何かと問えば『保護者の仕事だ』と嘲うかのような観音に嫌気が差し、仕方なく自分のオフィスで改めてみれば、それはどれも光織の身元引き取り証明書だの戸籍抄本だので。
朝から何度も自分の氏名・住所・生年月日を書かされた三蔵の苛々はピークに達しようとしていた。
ふと、手が止まる。
光織に関する資料なのだから光織の項目も当然、あって。
その下には小さく【本人自筆】と足されていた。
(どうしろってんだ)
短くなった煙草を吸い殻の山と化した灰皿に捨て、本日十何本か目の煙草を咥える。
仕方なく、持ち帰って光織に書かせるか、と席を立つと。
「ここが僕と三蔵の職場ですよ」
「へー。

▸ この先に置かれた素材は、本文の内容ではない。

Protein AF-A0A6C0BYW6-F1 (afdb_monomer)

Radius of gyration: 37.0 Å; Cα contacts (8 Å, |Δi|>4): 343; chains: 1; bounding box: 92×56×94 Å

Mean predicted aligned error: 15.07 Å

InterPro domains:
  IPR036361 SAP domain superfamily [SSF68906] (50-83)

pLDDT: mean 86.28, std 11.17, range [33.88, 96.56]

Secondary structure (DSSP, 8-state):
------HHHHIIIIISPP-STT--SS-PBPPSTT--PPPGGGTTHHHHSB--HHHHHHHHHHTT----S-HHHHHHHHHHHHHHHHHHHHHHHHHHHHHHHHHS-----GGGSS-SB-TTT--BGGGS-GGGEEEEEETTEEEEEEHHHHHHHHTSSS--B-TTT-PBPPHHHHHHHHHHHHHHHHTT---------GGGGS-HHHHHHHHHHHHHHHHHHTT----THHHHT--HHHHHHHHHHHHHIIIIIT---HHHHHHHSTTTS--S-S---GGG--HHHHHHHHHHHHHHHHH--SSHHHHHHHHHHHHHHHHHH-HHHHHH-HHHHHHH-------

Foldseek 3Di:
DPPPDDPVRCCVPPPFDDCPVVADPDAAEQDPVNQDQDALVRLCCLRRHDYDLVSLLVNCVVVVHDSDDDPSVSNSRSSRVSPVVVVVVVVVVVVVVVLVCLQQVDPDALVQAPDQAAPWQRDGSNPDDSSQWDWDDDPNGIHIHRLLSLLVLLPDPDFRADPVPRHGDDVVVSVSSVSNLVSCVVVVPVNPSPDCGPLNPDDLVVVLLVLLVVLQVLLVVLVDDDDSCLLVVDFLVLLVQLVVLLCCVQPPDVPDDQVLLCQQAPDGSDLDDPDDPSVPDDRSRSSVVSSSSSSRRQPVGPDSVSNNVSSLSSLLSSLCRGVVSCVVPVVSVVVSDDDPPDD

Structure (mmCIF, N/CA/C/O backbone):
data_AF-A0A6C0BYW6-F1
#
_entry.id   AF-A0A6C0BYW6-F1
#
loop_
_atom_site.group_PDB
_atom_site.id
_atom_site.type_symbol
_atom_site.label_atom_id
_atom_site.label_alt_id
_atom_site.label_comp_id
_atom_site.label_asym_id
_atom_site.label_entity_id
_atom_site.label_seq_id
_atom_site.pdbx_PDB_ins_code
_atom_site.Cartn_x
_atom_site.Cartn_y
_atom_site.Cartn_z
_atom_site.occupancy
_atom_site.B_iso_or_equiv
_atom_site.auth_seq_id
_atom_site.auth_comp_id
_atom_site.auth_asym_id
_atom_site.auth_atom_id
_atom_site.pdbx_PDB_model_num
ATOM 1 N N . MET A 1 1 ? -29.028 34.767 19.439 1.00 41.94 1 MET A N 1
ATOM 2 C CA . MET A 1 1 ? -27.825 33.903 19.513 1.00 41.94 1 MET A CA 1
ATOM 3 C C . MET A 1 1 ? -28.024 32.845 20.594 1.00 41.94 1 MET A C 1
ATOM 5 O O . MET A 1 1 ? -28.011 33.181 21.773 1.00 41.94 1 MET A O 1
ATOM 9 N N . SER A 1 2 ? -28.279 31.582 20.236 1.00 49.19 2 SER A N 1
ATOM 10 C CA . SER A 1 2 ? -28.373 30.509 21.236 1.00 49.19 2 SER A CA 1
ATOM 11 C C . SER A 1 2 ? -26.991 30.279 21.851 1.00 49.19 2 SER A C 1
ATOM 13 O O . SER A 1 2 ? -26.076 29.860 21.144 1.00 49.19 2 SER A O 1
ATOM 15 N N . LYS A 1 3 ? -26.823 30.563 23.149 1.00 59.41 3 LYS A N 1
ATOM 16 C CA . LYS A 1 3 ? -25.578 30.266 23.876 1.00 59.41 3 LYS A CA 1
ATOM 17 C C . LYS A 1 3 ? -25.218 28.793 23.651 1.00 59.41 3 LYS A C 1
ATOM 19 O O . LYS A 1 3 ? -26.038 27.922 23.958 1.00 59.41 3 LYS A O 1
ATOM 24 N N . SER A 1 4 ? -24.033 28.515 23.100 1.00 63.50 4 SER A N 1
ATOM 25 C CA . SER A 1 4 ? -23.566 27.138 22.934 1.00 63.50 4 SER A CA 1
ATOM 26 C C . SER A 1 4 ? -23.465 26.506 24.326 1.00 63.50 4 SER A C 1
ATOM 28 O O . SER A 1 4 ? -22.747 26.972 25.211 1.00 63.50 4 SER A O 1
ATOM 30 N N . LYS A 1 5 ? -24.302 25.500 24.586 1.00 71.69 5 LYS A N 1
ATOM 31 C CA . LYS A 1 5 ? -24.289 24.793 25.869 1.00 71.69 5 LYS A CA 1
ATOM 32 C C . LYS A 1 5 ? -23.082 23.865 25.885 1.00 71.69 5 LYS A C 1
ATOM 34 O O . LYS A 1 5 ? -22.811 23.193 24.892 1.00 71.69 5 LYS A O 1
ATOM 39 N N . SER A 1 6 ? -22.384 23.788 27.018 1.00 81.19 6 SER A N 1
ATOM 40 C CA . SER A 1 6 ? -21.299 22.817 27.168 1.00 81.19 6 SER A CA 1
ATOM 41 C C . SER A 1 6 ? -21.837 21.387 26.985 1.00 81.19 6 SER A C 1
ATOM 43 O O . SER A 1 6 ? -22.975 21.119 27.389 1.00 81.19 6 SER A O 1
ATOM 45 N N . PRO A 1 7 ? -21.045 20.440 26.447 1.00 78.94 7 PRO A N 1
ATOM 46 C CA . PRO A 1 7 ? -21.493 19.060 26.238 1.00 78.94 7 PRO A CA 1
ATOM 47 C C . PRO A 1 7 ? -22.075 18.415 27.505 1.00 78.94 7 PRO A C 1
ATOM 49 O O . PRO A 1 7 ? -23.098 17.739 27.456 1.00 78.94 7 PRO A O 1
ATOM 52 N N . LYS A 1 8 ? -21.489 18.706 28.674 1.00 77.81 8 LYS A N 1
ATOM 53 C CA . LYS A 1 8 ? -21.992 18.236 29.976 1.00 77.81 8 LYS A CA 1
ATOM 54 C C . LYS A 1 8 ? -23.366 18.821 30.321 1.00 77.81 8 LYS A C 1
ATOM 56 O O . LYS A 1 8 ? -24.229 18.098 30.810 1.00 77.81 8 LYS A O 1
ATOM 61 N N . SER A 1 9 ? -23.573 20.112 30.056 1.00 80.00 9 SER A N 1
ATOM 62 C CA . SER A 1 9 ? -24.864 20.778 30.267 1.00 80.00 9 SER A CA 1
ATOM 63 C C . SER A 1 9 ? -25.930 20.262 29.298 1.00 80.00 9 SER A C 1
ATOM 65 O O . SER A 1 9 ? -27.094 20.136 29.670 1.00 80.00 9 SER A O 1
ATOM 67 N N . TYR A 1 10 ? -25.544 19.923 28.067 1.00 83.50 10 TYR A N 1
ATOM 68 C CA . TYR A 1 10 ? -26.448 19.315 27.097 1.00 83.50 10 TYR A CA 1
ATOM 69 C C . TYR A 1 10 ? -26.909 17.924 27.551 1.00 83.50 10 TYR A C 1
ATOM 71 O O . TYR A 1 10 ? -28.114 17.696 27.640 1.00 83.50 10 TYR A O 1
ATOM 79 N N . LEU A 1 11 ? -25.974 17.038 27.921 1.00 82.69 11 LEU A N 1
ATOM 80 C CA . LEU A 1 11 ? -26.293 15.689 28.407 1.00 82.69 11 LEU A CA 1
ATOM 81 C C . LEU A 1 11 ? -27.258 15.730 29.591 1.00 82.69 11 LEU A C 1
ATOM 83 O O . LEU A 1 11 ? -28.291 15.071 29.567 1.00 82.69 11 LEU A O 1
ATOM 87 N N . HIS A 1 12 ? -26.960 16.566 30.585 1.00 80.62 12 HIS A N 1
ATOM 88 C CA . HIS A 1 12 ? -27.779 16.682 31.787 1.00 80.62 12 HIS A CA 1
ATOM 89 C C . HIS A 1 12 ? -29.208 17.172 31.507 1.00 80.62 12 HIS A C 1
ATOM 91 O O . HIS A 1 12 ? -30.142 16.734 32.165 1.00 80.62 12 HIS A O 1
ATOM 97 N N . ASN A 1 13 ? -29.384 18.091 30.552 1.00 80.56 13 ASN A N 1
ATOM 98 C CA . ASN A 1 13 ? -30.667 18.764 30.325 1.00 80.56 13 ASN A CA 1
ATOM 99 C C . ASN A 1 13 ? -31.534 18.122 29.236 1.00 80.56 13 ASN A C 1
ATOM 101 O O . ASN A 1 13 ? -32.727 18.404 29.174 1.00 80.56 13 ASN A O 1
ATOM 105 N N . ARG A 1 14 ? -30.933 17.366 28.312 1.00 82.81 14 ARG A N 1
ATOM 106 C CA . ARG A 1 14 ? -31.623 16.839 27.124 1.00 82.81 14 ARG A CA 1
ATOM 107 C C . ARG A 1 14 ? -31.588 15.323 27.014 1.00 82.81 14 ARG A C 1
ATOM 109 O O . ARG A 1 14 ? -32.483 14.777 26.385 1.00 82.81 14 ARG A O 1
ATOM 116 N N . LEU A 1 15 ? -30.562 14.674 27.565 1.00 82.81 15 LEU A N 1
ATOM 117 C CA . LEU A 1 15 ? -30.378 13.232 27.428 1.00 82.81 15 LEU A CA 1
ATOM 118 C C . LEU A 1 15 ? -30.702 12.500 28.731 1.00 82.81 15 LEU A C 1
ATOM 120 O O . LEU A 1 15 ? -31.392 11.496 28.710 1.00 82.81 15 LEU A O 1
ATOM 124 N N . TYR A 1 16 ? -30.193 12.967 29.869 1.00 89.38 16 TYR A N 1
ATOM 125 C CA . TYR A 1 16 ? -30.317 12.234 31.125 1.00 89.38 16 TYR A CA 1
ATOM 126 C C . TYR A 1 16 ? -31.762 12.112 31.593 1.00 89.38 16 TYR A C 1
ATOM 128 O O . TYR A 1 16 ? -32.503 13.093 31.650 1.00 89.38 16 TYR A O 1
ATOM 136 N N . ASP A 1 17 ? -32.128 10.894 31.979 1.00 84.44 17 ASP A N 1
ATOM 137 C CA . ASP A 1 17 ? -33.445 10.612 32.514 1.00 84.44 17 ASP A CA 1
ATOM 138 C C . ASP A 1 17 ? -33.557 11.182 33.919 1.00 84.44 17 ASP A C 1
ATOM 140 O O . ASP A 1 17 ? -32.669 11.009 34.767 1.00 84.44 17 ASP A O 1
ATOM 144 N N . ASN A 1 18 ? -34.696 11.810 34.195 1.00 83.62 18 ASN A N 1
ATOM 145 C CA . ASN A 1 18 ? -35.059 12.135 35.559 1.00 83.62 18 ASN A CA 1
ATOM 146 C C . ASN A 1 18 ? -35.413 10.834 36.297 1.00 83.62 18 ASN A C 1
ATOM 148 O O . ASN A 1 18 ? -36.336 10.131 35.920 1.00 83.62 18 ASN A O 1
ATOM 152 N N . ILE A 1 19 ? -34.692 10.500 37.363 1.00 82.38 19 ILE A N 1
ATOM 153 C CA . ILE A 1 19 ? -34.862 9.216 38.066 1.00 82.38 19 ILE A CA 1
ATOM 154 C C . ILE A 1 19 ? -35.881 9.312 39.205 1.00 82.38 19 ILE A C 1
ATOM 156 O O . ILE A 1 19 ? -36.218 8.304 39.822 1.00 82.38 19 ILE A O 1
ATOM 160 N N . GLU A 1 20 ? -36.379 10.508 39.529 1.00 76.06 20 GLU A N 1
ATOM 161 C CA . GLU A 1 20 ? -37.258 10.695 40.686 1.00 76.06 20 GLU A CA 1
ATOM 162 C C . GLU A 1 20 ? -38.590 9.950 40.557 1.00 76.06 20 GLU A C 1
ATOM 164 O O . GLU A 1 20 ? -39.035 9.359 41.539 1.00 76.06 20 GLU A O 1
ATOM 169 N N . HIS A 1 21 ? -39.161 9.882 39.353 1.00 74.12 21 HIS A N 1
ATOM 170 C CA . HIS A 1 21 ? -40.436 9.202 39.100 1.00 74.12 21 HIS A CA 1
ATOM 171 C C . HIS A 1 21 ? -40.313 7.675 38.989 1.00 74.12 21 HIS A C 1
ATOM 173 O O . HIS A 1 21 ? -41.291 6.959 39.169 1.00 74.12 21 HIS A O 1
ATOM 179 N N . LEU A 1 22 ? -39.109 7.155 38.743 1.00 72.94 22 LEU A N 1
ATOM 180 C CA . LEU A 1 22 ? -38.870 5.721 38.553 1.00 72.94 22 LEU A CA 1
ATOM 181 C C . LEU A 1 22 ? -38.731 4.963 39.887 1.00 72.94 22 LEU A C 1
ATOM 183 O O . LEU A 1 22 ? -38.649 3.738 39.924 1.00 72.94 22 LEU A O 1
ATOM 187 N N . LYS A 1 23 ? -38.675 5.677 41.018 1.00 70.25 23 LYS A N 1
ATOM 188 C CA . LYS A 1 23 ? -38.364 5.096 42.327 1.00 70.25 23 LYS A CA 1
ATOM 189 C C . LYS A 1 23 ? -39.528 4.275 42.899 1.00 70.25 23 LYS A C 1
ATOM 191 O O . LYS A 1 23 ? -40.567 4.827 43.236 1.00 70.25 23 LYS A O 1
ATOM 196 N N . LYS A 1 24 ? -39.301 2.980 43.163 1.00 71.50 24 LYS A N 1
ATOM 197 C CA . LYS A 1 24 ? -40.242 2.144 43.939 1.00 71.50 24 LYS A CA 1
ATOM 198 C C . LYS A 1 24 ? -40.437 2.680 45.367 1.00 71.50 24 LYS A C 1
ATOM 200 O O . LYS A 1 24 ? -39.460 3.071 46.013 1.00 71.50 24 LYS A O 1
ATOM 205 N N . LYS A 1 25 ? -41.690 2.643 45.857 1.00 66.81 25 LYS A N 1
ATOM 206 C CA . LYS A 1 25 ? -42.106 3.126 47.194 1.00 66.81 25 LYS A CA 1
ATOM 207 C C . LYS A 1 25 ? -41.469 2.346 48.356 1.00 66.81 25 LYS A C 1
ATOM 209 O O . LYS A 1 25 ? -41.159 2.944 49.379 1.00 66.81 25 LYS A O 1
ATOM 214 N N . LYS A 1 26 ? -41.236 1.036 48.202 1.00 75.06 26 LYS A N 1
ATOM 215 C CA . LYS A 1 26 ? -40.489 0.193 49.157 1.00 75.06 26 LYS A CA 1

三蔵いるかな!」
「ここか……じゃなかったら社長室でしょうね」
―――聞き覚えのある声が二つ。
「あの、本当に来ても良かったのでしょうか」
―――否、三つ。
「どうせこれから光織さんの生活用品も買い出しに行きますし、ついでですよ」
「はぁ」
「なぁ、入ってもいいかな」
ガチャリ、と扉を開けた。
「あ、三蔵!」
「邪魔しちゃいましたか?」
八戒、悟空ときて、悟空の前にいる一際小さな“それ”に、三蔵は僅かに目を見開いた。
「お早よう、ございます」
光織は車椅子に座っていた。
「足の傷が思ったより酷かったので、一応病院に行ってみたら、どうやら膿んでしまったようで……車椅子をお借りしてきました」
その三蔵の視線を汲んで八戒が説明する。
「―――痛むか」
「あ、いえ、私は大丈夫です。それより昨日は――」
「貸せ、悟空」
光織の言葉を聞き終わる前に、三蔵は悟空から車椅子の把手を奪い、片手で引っ張りながらオフィスへと戻る。
必然的に光織は後向きのまま進むことになり。
悲鳴を上げるのは失礼だろうと思いつつ必死にしがみ付いていると、
「本人自筆だとよ。書け」
大量の書類をこなす羽目になった。